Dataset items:
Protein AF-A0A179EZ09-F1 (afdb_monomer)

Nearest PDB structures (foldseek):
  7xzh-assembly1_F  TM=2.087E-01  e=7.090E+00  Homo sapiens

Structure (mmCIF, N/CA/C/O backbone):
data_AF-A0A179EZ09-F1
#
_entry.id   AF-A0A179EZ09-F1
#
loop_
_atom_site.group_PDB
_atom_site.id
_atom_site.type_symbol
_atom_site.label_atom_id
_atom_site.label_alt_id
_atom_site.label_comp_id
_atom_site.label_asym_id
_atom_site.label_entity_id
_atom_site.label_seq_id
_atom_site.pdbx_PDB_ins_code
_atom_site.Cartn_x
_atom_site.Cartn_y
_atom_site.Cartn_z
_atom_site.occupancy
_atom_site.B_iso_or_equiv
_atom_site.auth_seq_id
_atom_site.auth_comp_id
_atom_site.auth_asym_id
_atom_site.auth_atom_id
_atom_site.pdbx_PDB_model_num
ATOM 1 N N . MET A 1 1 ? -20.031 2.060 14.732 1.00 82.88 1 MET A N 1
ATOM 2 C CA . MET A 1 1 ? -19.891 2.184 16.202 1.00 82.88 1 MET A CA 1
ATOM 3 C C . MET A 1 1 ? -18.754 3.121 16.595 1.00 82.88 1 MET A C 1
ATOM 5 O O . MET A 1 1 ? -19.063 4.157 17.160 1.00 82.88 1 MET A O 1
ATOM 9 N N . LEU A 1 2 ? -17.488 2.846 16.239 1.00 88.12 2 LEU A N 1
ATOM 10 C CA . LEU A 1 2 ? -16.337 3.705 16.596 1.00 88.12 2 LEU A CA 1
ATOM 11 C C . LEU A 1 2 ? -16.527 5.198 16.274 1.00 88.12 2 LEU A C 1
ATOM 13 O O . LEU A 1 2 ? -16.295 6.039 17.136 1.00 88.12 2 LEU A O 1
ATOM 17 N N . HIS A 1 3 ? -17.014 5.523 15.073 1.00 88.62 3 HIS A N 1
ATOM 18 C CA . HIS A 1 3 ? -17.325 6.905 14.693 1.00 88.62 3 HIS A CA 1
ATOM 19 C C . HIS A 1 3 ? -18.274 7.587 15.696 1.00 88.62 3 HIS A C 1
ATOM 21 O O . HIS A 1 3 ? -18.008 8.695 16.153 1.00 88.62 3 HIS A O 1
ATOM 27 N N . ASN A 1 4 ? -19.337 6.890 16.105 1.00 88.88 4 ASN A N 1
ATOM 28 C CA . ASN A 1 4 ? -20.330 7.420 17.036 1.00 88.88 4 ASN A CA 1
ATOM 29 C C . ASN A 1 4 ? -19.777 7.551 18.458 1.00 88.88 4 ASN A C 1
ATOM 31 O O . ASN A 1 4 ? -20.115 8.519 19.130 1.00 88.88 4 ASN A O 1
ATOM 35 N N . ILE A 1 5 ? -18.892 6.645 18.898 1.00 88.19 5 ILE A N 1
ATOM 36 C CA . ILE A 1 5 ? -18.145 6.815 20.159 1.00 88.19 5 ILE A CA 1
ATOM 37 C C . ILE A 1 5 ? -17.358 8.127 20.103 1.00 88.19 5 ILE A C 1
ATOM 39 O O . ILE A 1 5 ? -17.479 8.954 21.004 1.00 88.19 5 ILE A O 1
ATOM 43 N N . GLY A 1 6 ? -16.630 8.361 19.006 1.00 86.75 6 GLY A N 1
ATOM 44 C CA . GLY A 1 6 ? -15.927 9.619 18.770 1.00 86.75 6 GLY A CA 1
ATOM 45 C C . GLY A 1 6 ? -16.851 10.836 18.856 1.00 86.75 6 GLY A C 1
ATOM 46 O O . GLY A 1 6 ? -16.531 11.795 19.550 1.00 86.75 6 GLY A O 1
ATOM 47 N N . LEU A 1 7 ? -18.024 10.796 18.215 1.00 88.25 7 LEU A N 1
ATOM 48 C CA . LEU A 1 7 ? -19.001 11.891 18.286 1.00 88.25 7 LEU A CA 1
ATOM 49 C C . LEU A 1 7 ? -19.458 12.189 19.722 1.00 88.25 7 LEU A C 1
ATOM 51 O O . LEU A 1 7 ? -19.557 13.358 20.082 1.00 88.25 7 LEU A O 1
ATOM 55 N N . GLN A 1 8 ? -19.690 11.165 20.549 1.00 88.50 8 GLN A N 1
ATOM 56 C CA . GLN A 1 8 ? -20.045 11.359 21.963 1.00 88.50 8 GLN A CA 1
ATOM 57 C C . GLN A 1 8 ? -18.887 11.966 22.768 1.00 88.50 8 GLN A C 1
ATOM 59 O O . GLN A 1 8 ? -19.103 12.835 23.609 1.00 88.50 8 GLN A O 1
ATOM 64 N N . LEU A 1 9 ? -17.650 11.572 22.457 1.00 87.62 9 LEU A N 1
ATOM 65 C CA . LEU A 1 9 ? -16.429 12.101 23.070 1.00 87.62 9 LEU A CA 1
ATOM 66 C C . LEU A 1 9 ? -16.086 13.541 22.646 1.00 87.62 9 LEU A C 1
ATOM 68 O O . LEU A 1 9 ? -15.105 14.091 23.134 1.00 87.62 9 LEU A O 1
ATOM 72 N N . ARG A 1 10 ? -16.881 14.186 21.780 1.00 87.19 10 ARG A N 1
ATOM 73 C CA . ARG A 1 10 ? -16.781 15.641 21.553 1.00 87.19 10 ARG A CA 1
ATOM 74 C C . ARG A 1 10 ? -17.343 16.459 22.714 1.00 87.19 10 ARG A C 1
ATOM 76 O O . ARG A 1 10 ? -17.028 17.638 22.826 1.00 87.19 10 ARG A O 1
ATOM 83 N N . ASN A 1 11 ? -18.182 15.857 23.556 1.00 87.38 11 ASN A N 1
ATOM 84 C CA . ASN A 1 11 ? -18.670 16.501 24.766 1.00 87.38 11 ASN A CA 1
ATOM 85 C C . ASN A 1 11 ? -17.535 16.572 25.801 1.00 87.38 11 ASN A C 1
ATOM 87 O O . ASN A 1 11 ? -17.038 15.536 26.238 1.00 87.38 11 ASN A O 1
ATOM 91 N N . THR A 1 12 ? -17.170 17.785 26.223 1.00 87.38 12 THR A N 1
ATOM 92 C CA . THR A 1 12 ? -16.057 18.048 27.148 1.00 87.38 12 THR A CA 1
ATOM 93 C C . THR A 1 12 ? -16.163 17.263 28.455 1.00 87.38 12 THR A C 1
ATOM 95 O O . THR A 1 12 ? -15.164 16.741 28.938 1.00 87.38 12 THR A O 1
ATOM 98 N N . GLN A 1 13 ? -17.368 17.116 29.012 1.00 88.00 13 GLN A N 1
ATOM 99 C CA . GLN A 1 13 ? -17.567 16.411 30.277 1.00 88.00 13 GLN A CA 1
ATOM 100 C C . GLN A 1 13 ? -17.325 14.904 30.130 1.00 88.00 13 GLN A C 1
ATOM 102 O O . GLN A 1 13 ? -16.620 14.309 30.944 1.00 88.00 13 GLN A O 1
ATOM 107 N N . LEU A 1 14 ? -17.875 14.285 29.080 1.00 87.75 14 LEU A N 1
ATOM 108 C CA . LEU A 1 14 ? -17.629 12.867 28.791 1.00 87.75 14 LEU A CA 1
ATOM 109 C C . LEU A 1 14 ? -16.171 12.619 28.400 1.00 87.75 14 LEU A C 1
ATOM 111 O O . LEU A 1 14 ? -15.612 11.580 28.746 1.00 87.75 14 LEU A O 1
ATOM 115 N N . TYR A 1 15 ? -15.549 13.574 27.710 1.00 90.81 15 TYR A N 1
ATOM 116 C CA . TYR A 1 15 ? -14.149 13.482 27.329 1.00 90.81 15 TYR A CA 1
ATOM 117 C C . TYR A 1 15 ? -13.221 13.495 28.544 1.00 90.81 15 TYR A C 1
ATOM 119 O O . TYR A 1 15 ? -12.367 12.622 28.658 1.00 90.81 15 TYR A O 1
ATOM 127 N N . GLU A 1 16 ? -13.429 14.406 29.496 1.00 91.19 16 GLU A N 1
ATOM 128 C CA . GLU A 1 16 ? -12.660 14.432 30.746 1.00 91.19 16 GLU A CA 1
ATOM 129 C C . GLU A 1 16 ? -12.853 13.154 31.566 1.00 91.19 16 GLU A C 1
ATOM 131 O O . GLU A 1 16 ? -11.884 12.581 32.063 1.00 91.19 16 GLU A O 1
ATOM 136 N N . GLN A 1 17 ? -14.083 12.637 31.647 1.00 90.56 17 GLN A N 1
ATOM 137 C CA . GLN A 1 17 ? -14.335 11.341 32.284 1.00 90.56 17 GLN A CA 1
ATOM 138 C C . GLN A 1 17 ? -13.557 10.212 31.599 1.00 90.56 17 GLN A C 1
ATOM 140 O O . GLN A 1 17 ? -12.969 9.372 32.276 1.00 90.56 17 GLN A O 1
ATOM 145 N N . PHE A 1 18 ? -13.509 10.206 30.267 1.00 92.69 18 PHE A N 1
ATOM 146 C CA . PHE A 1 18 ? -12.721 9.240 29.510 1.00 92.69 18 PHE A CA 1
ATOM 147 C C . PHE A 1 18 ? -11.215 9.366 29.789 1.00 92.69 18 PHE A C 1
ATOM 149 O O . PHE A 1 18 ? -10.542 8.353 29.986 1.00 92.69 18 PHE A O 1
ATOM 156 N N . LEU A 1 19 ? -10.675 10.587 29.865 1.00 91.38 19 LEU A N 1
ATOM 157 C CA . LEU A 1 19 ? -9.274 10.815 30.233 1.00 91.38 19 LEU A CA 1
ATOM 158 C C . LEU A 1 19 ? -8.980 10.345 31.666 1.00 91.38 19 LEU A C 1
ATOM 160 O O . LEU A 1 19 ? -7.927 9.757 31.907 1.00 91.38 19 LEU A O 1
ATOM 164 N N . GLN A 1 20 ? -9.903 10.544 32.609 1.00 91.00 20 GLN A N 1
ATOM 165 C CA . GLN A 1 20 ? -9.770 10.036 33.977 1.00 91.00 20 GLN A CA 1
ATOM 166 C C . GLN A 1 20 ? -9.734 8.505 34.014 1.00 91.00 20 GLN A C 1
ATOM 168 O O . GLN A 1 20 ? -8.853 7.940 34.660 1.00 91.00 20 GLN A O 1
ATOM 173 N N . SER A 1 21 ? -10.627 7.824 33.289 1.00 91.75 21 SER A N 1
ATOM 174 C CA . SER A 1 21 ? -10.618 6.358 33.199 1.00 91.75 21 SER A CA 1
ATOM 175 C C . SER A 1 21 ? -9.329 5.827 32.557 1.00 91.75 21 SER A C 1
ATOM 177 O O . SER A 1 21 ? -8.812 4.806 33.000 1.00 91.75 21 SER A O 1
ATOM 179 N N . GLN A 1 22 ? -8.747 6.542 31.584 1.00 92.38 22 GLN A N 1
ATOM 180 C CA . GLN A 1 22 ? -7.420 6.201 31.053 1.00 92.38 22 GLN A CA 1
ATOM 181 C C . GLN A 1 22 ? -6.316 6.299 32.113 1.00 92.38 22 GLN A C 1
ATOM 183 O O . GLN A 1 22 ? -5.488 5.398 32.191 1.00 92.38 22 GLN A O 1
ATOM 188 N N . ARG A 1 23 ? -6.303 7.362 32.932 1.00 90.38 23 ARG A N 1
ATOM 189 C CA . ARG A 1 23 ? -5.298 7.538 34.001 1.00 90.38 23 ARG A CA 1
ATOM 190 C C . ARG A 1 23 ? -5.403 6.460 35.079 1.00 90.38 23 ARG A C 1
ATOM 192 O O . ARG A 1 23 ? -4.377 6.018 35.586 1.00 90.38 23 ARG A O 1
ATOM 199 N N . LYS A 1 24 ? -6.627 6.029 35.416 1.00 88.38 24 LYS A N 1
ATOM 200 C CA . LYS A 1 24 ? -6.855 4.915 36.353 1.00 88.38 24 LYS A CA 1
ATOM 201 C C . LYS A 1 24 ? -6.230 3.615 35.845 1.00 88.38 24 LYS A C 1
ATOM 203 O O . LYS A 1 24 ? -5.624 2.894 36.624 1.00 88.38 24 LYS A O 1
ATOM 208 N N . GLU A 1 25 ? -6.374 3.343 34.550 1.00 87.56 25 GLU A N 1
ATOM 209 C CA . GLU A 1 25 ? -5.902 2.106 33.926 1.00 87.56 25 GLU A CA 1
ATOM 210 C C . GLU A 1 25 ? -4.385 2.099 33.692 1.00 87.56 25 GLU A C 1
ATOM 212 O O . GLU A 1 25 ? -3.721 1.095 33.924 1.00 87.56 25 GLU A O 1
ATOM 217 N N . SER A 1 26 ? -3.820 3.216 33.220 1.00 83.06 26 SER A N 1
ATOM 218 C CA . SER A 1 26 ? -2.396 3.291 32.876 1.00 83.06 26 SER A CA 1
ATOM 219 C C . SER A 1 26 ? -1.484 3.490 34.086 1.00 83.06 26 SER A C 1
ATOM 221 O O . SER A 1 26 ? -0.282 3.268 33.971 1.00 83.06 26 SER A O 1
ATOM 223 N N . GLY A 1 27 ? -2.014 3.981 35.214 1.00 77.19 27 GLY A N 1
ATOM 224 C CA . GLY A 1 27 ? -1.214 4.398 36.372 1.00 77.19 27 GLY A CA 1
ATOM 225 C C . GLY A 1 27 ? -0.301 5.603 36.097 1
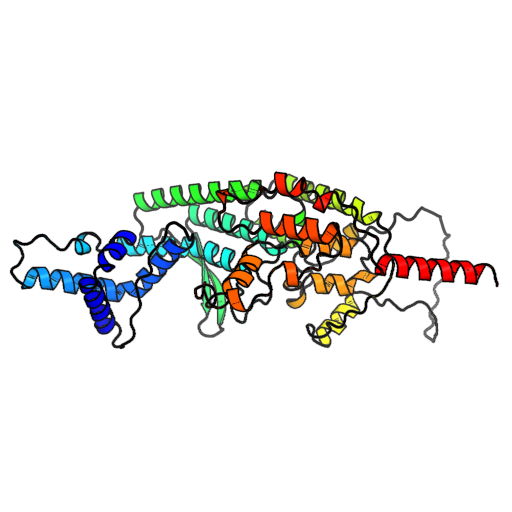.00 77.19 27 GLY A C 1
ATOM 226 O O . GLY A 1 27 ? 0.497 5.989 36.951 1.00 77.19 27 GLY A O 1
ATOM 227 N N . HIS A 1 28 ? -0.403 6.217 34.915 1.00 76.94 28 HIS A N 1
ATOM 228 C CA . HIS A 1 28 ? 0.443 7.317 34.466 1.00 76.94 28 HIS A CA 1
ATOM 229 C C . HIS A 1 28 ? -0.395 8.561 34.148 1.00 76.94 28 HIS A C 1
ATOM 231 O O . HIS A 1 28 ? -1.545 8.480 33.720 1.00 76.94 28 HIS A O 1
ATOM 237 N N . GLY A 1 29 ? 0.199 9.747 34.319 1.00 73.94 29 GLY A N 1
ATOM 238 C CA . GLY A 1 29 ? -0.467 11.021 34.015 1.00 73.94 29 GLY A CA 1
ATOM 239 C C . GLY A 1 29 ? -0.706 11.263 32.518 1.00 73.94 29 GLY A C 1
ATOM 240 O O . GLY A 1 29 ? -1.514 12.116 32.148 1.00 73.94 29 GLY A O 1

» **Task directions**:
Looking at the records above, return exactly the lines from the line with "ATOM 116 C CA" to the line with "ATOM 138 C C", both ends included.

» **Result of the task**:
ATOM 116 C CA . TYR A 1 15 ? -14.149 13.482 27.329 1.00 90.81 15 TYR A CA 1
ATOM 117 C C . TYR A 1 15 ? -13.221 13.495 28.544 1.00 90.81 15 TYR A C 1
ATOM 119 O O . TYR A 1 15 ? -12.367 12.622 28.658 1.00 90.81 15 TYR A O 1
ATOM 127 N N . GLU A 1 16 ? -13.429 14.406 29.496 1.00 91.19 16 GLU A N 1
ATOM 128 C CA . GLU A 1 16 ? -12.660 14.432 30.746 1.00 91.19 16 GLU A CA 1
ATOM 129 C C . GLU A 1 16 ? -12.853 13.154 31.566 1.00 91.19 16 GLU A C 1
ATOM 131 O O . GLU A 1 16 ? -11.884 12.581 32.063 1.00 91.19 16 GLU A O 1
ATOM 136 N N . GLN A 1 17 ? -14.083 12.637 31.647 1.00 90.56 17 GLN A N 1
ATOM 137 C CA . GLN A 1 17 ? -14.335 11.341 32.284 1.00 90.56 17 GLN A CA 1
ATOM 138 C C . GLN A 1 17 ? -13.557 10.212 31.599 1.00 90.56 17 GLN A C 1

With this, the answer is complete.